The first line contains a single integer ‘T’ representing the number of test cases. 

The first line of each test case will contain two integers ‘N’ and ‘M’ denoting the number of rows and columns, respectively.

Next ‘N’ lines contain ‘M’ space-separated integers each denoting the elements in the matrix.

Output Format:

For each test case, print an integer which represents the minimum sum that can be obtained by travelling a path as described above.

Output for every test case will be printed in a separate line.

Note: You don’t need to print anything; It has already been taken care of.

Constraints:

1 <= T <= 50
1 <= N, M <= 100
-10000 <= cost[i][j] <= 10000

Where ‘T’ is the number of test cases.
Where 'N' is the number of rows in the given matrix, and 'M' is the number of columns in the given matrix.
And, cost[i][j] denotes the value at (i,j) cell in the matrix.

Time limit: 1 sec

Sample Input 1:

2
3 3
2 3 1
1 2 1
2 2 3
2 3
2 3 3
5 2 1

Sample Output 1:

7
5

Explanation of sample input 1:

In the first test case, the minimum cost path will be (0, 0) -> (1, 1) -> (2, 2), So the path sum will be (2 + 2 + 3) = 7, which is the minimum of all possible paths.

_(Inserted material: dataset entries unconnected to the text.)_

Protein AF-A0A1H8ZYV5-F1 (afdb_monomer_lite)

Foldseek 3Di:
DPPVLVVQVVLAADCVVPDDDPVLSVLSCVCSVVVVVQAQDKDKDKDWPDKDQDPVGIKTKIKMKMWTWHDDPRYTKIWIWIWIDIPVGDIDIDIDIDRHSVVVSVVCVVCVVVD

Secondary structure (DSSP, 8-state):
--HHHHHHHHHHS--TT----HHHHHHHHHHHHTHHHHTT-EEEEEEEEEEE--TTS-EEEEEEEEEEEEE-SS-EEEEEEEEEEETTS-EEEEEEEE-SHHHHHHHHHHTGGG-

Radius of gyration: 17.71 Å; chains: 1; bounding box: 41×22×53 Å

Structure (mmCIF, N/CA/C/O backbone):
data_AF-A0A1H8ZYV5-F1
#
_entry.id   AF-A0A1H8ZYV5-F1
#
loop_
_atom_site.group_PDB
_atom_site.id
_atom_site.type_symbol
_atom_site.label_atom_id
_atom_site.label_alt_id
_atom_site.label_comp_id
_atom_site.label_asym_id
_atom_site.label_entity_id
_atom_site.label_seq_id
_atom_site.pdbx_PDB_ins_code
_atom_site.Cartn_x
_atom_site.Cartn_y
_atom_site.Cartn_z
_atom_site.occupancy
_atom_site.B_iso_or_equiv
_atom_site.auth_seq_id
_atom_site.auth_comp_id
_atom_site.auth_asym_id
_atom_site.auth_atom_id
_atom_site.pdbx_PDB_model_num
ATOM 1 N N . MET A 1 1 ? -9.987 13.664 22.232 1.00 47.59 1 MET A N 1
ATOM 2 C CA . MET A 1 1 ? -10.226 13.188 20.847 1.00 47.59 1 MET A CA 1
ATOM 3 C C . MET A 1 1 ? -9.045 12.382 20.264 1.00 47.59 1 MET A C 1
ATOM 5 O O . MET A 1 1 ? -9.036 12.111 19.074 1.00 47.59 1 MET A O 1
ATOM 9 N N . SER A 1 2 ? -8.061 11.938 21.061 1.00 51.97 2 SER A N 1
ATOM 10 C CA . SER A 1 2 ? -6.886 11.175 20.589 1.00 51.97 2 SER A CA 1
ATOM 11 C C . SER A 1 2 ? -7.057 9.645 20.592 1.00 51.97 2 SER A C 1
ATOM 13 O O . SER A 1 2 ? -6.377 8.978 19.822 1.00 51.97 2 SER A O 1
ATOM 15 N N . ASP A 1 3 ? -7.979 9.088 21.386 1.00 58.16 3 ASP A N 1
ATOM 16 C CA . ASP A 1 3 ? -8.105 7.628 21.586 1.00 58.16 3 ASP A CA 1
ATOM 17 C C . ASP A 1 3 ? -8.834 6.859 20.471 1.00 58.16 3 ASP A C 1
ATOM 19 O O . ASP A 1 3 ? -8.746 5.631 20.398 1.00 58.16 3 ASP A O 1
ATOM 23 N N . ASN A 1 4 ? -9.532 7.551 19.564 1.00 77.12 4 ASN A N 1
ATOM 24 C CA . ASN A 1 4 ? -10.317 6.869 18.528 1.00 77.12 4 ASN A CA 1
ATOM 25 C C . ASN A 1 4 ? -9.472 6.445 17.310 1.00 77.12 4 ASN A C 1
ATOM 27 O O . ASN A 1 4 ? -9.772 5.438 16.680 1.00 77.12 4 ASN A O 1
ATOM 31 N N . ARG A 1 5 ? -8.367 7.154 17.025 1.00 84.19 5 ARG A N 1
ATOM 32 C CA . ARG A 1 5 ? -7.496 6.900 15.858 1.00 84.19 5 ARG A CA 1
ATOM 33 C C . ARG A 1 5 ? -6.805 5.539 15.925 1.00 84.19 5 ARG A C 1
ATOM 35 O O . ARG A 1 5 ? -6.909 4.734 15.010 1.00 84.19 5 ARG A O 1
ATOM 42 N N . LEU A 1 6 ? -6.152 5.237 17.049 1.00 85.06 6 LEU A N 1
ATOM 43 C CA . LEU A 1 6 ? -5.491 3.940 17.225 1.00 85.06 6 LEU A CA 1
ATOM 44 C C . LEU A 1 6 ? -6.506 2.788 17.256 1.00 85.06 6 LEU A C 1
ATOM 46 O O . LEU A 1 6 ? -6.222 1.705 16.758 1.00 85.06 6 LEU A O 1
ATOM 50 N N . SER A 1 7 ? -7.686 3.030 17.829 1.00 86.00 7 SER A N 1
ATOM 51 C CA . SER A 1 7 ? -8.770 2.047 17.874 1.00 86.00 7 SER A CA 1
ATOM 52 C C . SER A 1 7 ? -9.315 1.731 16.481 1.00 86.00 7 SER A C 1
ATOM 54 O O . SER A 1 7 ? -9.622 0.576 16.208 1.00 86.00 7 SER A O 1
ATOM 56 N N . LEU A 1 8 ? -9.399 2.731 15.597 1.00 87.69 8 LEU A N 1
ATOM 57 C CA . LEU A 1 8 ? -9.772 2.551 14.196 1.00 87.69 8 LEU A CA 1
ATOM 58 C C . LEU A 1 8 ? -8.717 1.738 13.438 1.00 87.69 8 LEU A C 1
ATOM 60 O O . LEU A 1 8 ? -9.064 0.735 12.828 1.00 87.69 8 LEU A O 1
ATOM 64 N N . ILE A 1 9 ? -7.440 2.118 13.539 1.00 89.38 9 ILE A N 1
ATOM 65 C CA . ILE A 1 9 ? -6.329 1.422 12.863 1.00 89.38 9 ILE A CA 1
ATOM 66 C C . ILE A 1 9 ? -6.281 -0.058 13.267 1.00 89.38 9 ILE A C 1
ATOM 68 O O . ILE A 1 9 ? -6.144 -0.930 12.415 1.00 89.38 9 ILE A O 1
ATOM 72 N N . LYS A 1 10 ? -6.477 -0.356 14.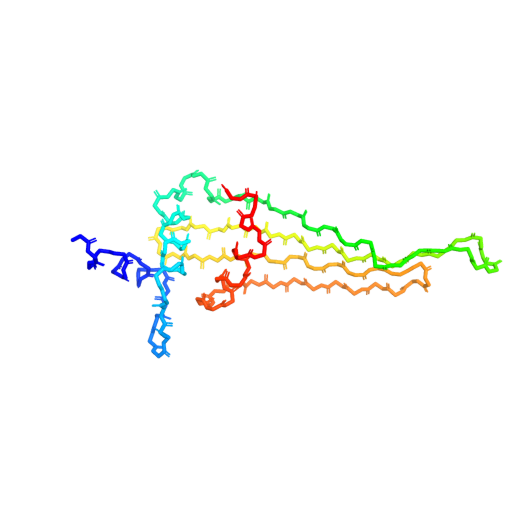557 1.00 89.94 10 LYS A N 1
ATOM 73 C CA . LYS A 1 10 ? -6.492 -1.728 15.091 1.00 89.94 10 LYS A CA 1
ATOM 74 C C . LYS A 1 10 ? -7.620 -2.617 14.565 1.00 89.94 10 LYS A C 1
ATOM 76 O O . LYS A 1 10 ? -7.575 -3.819 14.798 1.00 89.94 10 LYS A O 1
ATOM 81 N N . LYS A 1 11 ? -8.641 -2.055 13.910 1.00 89.81 11 LYS A N 1
ATOM 82 C CA . LYS A 1 11 ? -9.670 -2.866 13.243 1.00 89.81 11 LYS A CA 1
ATOM 83 C C . LYS A 1 11 ? -9.148 -3.536 11.978 1.00 89.81 11 LYS A C 1
ATOM 85 O O . LYS A 1 11 ? -9.644 -4.599 11.646 1.00 89.81 11 LYS A O 1
ATOM 90 N N . TYR A 1 12 ? -8.176 -2.907 11.319 1.00 88.94 12 TYR A N 1
ATOM 91 C CA . TYR A 1 12 ? -7.647 -3.326 10.022 1.00 88.94 12 TYR A CA 1
ATOM 92 C C . TYR A 1 12 ? -6.236 -3.910 10.122 1.00 88.94 12 TYR A C 1
ATOM 94 O O . TYR A 1 12 ? -5.832 -4.692 9.272 1.00 88.94 12 TYR A O 1
ATOM 102 N N . PHE A 1 13 ? -5.478 -3.532 11.156 1.00 89.69 13 PHE A N 1
ATOM 103 C CA . PHE A 1 13 ? -4.081 -3.925 11.309 1.00 89.69 13 PHE A CA 1
ATOM 104 C C . PHE A 1 13 ? -3.766 -4.443 12.703 1.00 89.69 13 PHE A C 1
ATOM 106 O O . PHE A 1 13 ? -4.170 -3.856 13.712 1.00 89.69 13 PHE A O 1
ATOM 113 N N . ASP A 1 14 ? -2.920 -5.471 12.763 1.00 87.88 14 ASP A N 1
ATOM 114 C CA . ASP A 1 14 ? -2.234 -5.813 14.001 1.00 87.88 14 ASP A CA 1
ATOM 115 C C . ASP A 1 14 ? -1.110 -4.802 14.262 1.00 87.88 14 ASP A C 1
ATOM 117 O O . ASP A 1 14 ? -0.067 -4.797 13.614 1.00 87.88 14 ASP A O 1
ATOM 121 N N . THR A 1 15 ? -1.326 -3.911 15.229 1.00 86.06 15 THR A N 1
ATOM 122 C CA . THR A 1 15 ? -0.313 -2.936 15.658 1.00 86.06 15 THR A CA 1
ATOM 123 C C . THR A 1 15 ? 0.522 -3.446 16.838 1.00 86.06 15 THR A C 1
ATOM 125 O O . THR A 1 15 ? 1.180 -2.650 17.517 1.00 86.06 15 THR A O 1
ATOM 128 N N . SER A 1 16 ? 0.439 -4.734 17.183 1.00 85.62 16 SER A N 1
ATOM 129 C CA . SER A 1 16 ? 1.181 -5.309 18.306 1.00 85.62 16 SER A CA 1
ATOM 130 C C . SER A 1 16 ? 2.682 -5.213 18.046 1.00 85.62 16 SER A C 1
ATOM 132 O O . SER A 1 16 ? 3.197 -5.711 17.055 1.00 85.62 16 SER A O 1
ATOM 134 N N . GLY A 1 17 ? 3.403 -4.530 18.936 1.00 82.31 17 GLY A N 1
ATOM 135 C CA . GLY A 1 17 ? 4.844 -4.306 18.774 1.00 82.31 17 GLY A CA 1
ATOM 136 C C . GLY A 1 17 ? 5.221 -3.174 17.811 1.00 82.31 17 GLY A C 1
ATOM 137 O O . GLY A 1 17 ? 6.409 -2.908 17.641 1.00 82.31 17 GLY A O 1
ATOM 138 N N . VAL A 1 18 ? 4.248 -2.454 17.242 1.00 86.44 18 VAL A N 1
ATOM 139 C CA . VAL A 1 18 ? 4.500 -1.320 16.343 1.00 86.44 18 VAL A CA 1
ATOM 140 C C . VAL A 1 18 ? 4.156 -0.001 17.033 1.00 86.44 18 VAL A C 1
ATOM 142 O O . VAL A 1 18 ? 3.019 0.242 17.435 1.00 86.44 18 VAL A O 1
ATOM 145 N N . HIS A 1 19 ? 5.145 0.888 17.159 1.00 87.62 19 HIS A N 1
ATOM 146 C CA . HIS A 1 19 ? 4.917 2.248 17.645 1.00 87.62 19 HIS A CA 1
ATOM 147 C C . HIS A 1 19 ? 4.629 3.202 16.484 1.00 87.62 19 HIS A C 1
ATOM 149 O O . HIS A 1 19 ? 5.537 3.536 15.725 1.00 87.62 19 HIS A O 1
ATOM 155 N N . LEU A 1 20 ? 3.376 3.646 16.372 1.00 88.06 20 LEU A N 1
ATOM 156 C CA . LEU A 1 20 ? 2.953 4.613 15.361 1.00 88.06 20 LEU A CA 1
ATOM 157 C C . LEU A 1 20 ? 3.099 6.053 15.870 1.00 88.06 20 LEU A C 1
ATOM 159 O O . LEU A 1 20 ? 2.577 6.393 16.945 1.00 88.06 20 LEU A O 1
ATOM 163 N N . ASN A 1 21 ? 3.761 6.902 15.087 1.00 90.69 21 ASN A N 1
ATOM 164 C CA . ASN A 1 21 ? 3.840 8.341 15.326 1.00 90.69 21 ASN A CA 1
ATOM 165 C C . ASN A 1 21 ? 2.514 9.039 14.932 1.00 90.69 21 ASN A C 1
ATOM 167 O O . ASN A 1 21 ? 1.551 8.389 14.526 1.00 90.69 21 ASN A O 1
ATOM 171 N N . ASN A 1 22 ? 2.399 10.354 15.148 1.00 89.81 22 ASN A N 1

In the second test case, the minimum cost path will be (0, 0) -> (1, 1) -> (1, 2), So the path sum will be (2 + 2 + 1) = 5, which is the minimum of any possible path.

Sample Input 2:

2
1 3
2 1 3
2 2
1 2
-5 3

Sample Output 2:

6
-1

Explanation for sample input 2:

In the first test case, there is only one possible path which is (0, 0) -> (0, 1) -> (0, 1). The path sum is (2 + 1 + 3) = 6

In the second test case, the minimum cost path will be (0, 0) -> (1, 0) -> (1, 1), So the path sum will be (1 - 5 + 3) = -1, which is the minimum of any possible path.